Nada Surf – Stars Are Indifferent to Astronomy
Review by Jack Foley
NADA Surf’s sixth studio album Stars Are Indifferent to Astronomy is a rip-roaring return that plays to the band’s strengths while self-consciously keeping one eye on recreating their live energy.
That is to say, snappy guitar riffs of a sun-drenched, occasionally retro-leaning variety providing the backdrop for melodic songs about life, love and the usual. Lyrically, it sounds more like a coming-of-age record, with several musings on how life changes as people get older.
But the same sense of laidback enjoyment that came from hearing past albums such as 2007’s Lucky remains intact and there are several anthemic moments that belie the band’s New York roots. That is to say, they could just as easily hail from America’s West Coast or London’s Abbey Road.

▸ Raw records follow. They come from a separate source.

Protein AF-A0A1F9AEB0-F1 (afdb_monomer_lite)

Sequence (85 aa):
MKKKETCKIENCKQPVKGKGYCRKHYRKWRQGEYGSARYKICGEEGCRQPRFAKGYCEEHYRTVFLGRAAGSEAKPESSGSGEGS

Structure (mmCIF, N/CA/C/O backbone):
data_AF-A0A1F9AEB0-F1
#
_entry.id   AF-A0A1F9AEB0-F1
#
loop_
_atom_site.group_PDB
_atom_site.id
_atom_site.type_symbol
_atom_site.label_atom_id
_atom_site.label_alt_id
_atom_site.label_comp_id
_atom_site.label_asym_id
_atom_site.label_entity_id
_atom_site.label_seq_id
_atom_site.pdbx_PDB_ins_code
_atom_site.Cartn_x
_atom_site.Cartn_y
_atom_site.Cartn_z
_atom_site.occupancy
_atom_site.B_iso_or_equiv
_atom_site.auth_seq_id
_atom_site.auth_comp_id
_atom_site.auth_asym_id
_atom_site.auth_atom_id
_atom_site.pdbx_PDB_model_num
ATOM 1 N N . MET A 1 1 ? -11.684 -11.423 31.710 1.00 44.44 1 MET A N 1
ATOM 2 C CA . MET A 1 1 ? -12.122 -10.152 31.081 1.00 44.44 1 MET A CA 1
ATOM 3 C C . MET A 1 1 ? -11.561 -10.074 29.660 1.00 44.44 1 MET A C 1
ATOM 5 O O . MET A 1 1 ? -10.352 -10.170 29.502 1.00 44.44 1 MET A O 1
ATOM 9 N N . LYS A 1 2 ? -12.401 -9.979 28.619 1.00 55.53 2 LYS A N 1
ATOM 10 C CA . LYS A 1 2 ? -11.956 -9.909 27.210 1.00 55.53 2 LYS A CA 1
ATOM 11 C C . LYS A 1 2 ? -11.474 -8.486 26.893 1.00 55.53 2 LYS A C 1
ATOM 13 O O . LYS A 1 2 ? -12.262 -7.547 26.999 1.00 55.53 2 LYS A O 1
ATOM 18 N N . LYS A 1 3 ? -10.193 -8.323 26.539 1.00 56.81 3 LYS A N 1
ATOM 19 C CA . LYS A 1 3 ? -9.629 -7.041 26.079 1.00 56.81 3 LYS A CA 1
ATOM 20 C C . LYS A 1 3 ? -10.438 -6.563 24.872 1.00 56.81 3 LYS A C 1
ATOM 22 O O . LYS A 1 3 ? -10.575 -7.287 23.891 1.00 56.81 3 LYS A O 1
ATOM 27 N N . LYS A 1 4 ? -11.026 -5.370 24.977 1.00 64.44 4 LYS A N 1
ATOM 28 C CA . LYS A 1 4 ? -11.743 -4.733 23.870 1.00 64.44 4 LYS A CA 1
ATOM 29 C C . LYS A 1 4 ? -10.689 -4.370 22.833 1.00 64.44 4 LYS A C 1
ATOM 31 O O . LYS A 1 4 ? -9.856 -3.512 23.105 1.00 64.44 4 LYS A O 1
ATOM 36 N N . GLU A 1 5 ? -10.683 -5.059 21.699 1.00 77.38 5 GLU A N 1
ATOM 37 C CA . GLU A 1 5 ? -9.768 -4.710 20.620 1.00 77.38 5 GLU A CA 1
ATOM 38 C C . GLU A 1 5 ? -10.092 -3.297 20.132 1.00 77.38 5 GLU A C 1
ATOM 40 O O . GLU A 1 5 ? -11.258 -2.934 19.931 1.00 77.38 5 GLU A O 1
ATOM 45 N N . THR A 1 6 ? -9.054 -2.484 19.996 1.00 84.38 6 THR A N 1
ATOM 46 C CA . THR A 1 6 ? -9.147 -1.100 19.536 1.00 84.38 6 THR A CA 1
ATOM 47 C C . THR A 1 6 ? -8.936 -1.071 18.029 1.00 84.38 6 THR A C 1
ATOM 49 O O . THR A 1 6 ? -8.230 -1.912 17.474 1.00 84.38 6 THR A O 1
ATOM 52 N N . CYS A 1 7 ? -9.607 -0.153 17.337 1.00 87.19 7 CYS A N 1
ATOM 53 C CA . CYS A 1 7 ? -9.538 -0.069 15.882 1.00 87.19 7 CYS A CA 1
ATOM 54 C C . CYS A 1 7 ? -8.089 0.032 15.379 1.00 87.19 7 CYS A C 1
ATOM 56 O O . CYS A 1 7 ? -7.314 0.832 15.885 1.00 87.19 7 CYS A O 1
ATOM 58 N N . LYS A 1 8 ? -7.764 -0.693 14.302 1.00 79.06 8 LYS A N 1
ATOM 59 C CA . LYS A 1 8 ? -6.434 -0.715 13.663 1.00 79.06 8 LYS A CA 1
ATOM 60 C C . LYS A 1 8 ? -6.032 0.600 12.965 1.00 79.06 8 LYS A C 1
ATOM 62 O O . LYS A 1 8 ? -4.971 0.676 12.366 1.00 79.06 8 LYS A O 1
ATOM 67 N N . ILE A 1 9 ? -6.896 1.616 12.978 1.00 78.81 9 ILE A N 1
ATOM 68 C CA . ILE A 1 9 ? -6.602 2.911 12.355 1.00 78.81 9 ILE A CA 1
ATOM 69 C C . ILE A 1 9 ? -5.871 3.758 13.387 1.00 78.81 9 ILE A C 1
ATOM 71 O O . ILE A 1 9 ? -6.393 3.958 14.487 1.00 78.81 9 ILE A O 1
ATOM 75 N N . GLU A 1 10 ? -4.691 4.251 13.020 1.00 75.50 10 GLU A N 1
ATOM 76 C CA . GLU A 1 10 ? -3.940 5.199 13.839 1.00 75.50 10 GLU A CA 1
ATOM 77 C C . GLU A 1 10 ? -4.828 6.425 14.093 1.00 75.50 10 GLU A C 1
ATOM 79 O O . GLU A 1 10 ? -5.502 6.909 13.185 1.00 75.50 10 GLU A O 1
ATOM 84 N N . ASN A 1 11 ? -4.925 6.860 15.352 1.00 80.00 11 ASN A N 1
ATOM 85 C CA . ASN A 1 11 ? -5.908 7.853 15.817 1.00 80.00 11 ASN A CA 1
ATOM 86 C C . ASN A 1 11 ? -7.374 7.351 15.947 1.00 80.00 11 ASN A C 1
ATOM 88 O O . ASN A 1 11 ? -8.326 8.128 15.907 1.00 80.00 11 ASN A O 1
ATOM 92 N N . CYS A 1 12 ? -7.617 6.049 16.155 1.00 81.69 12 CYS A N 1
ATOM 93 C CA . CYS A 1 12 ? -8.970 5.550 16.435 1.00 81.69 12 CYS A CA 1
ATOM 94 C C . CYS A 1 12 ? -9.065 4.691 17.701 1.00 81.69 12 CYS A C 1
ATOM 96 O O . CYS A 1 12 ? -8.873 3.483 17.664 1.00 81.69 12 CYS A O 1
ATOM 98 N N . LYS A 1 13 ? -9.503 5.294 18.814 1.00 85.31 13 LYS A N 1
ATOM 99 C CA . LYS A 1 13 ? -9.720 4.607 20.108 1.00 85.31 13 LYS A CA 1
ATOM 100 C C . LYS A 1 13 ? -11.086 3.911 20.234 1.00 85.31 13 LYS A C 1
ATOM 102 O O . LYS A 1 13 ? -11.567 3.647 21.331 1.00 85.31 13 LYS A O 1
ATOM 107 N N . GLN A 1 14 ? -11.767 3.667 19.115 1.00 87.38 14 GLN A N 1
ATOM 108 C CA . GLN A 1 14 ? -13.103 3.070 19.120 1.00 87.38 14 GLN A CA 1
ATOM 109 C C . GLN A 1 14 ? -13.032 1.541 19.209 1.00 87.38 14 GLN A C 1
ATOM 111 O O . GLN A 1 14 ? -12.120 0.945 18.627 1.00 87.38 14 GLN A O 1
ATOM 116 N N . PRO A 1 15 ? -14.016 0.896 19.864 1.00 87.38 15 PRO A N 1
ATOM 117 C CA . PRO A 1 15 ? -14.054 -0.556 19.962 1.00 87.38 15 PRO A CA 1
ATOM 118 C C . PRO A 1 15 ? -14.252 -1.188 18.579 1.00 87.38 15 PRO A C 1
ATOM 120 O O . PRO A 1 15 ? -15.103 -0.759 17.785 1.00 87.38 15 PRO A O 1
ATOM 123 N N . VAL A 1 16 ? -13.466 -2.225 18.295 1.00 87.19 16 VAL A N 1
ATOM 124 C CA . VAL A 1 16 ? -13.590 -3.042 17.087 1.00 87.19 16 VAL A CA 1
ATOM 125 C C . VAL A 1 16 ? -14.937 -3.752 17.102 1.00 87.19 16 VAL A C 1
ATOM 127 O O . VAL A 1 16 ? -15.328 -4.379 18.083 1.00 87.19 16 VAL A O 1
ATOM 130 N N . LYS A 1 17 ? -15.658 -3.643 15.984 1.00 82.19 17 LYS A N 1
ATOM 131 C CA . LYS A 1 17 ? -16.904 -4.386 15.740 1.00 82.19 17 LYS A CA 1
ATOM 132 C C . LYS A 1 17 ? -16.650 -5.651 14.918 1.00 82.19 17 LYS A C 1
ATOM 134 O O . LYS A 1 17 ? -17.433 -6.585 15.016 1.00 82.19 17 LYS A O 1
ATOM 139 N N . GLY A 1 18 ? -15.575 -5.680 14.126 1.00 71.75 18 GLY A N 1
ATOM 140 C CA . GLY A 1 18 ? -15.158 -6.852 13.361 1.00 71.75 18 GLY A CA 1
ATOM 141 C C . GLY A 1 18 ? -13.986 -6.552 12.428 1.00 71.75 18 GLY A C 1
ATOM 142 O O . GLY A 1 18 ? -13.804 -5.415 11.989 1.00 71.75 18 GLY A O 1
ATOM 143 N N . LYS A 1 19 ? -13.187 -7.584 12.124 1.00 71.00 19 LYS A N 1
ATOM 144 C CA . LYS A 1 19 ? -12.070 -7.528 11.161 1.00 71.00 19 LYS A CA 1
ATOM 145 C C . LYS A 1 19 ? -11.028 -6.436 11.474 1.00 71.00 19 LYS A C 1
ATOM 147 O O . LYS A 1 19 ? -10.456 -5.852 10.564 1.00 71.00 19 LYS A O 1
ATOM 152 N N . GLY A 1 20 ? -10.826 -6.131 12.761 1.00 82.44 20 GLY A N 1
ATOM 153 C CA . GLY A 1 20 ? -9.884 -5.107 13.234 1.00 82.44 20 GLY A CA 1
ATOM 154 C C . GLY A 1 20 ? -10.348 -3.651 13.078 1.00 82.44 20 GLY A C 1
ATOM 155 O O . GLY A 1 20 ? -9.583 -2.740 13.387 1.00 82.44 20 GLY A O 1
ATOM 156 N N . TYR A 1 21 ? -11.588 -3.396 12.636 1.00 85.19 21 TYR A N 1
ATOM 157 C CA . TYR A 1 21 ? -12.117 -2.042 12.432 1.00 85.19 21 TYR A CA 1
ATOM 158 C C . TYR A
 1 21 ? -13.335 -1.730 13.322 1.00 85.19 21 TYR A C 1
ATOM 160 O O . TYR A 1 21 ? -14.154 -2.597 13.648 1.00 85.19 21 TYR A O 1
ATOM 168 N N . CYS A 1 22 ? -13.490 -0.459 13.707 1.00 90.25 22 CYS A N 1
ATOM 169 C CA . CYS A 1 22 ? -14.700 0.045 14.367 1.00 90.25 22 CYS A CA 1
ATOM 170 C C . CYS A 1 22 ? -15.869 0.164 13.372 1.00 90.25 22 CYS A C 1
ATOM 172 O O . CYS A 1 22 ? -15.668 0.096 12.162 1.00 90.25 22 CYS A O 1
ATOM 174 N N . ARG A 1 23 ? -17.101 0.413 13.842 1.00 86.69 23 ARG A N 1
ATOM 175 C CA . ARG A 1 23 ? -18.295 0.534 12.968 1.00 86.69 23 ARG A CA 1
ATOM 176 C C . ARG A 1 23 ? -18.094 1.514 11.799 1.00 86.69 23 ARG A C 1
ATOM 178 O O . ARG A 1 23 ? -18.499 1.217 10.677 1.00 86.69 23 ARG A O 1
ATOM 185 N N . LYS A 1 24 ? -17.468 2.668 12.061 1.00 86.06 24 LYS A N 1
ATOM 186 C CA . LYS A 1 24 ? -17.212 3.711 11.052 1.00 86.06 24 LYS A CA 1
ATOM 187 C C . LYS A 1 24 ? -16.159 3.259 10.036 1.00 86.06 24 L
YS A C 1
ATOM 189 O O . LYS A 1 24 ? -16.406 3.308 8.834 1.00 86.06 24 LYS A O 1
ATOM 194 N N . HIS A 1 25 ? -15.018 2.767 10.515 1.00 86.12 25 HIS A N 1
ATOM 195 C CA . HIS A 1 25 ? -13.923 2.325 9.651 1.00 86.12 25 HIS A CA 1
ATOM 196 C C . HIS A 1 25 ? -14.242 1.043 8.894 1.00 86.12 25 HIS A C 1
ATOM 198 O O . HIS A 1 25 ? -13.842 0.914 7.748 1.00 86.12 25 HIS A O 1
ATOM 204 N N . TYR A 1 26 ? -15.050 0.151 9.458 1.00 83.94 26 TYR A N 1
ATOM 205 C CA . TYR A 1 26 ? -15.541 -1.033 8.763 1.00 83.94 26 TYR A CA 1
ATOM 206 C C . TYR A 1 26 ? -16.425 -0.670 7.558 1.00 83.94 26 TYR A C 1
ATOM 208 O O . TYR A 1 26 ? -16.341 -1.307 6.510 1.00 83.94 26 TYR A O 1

Admittedly, the album gets off to an innocuous start with Clear Eye Clouded Mind but quickly delivers its first classic in Waiting For Something, a chiming, beautifully delivered, even breezy slice of REM-meets-Byrds alt-rock. The chorus is a belter, ripe for singing along to on those days when you, yourself, are waiting for something.
When I Was Young, the track which follows, is beautiful in a different way. A slower tempo, more intricate riff work and a less falsetto vocal ruefully reflects on lyrics such as “when I was young I didn’t know if I was better off asleep or up, when I grew up I wonder what was that world I was dreaming of”. It’s the sort of song Gomez specialise in.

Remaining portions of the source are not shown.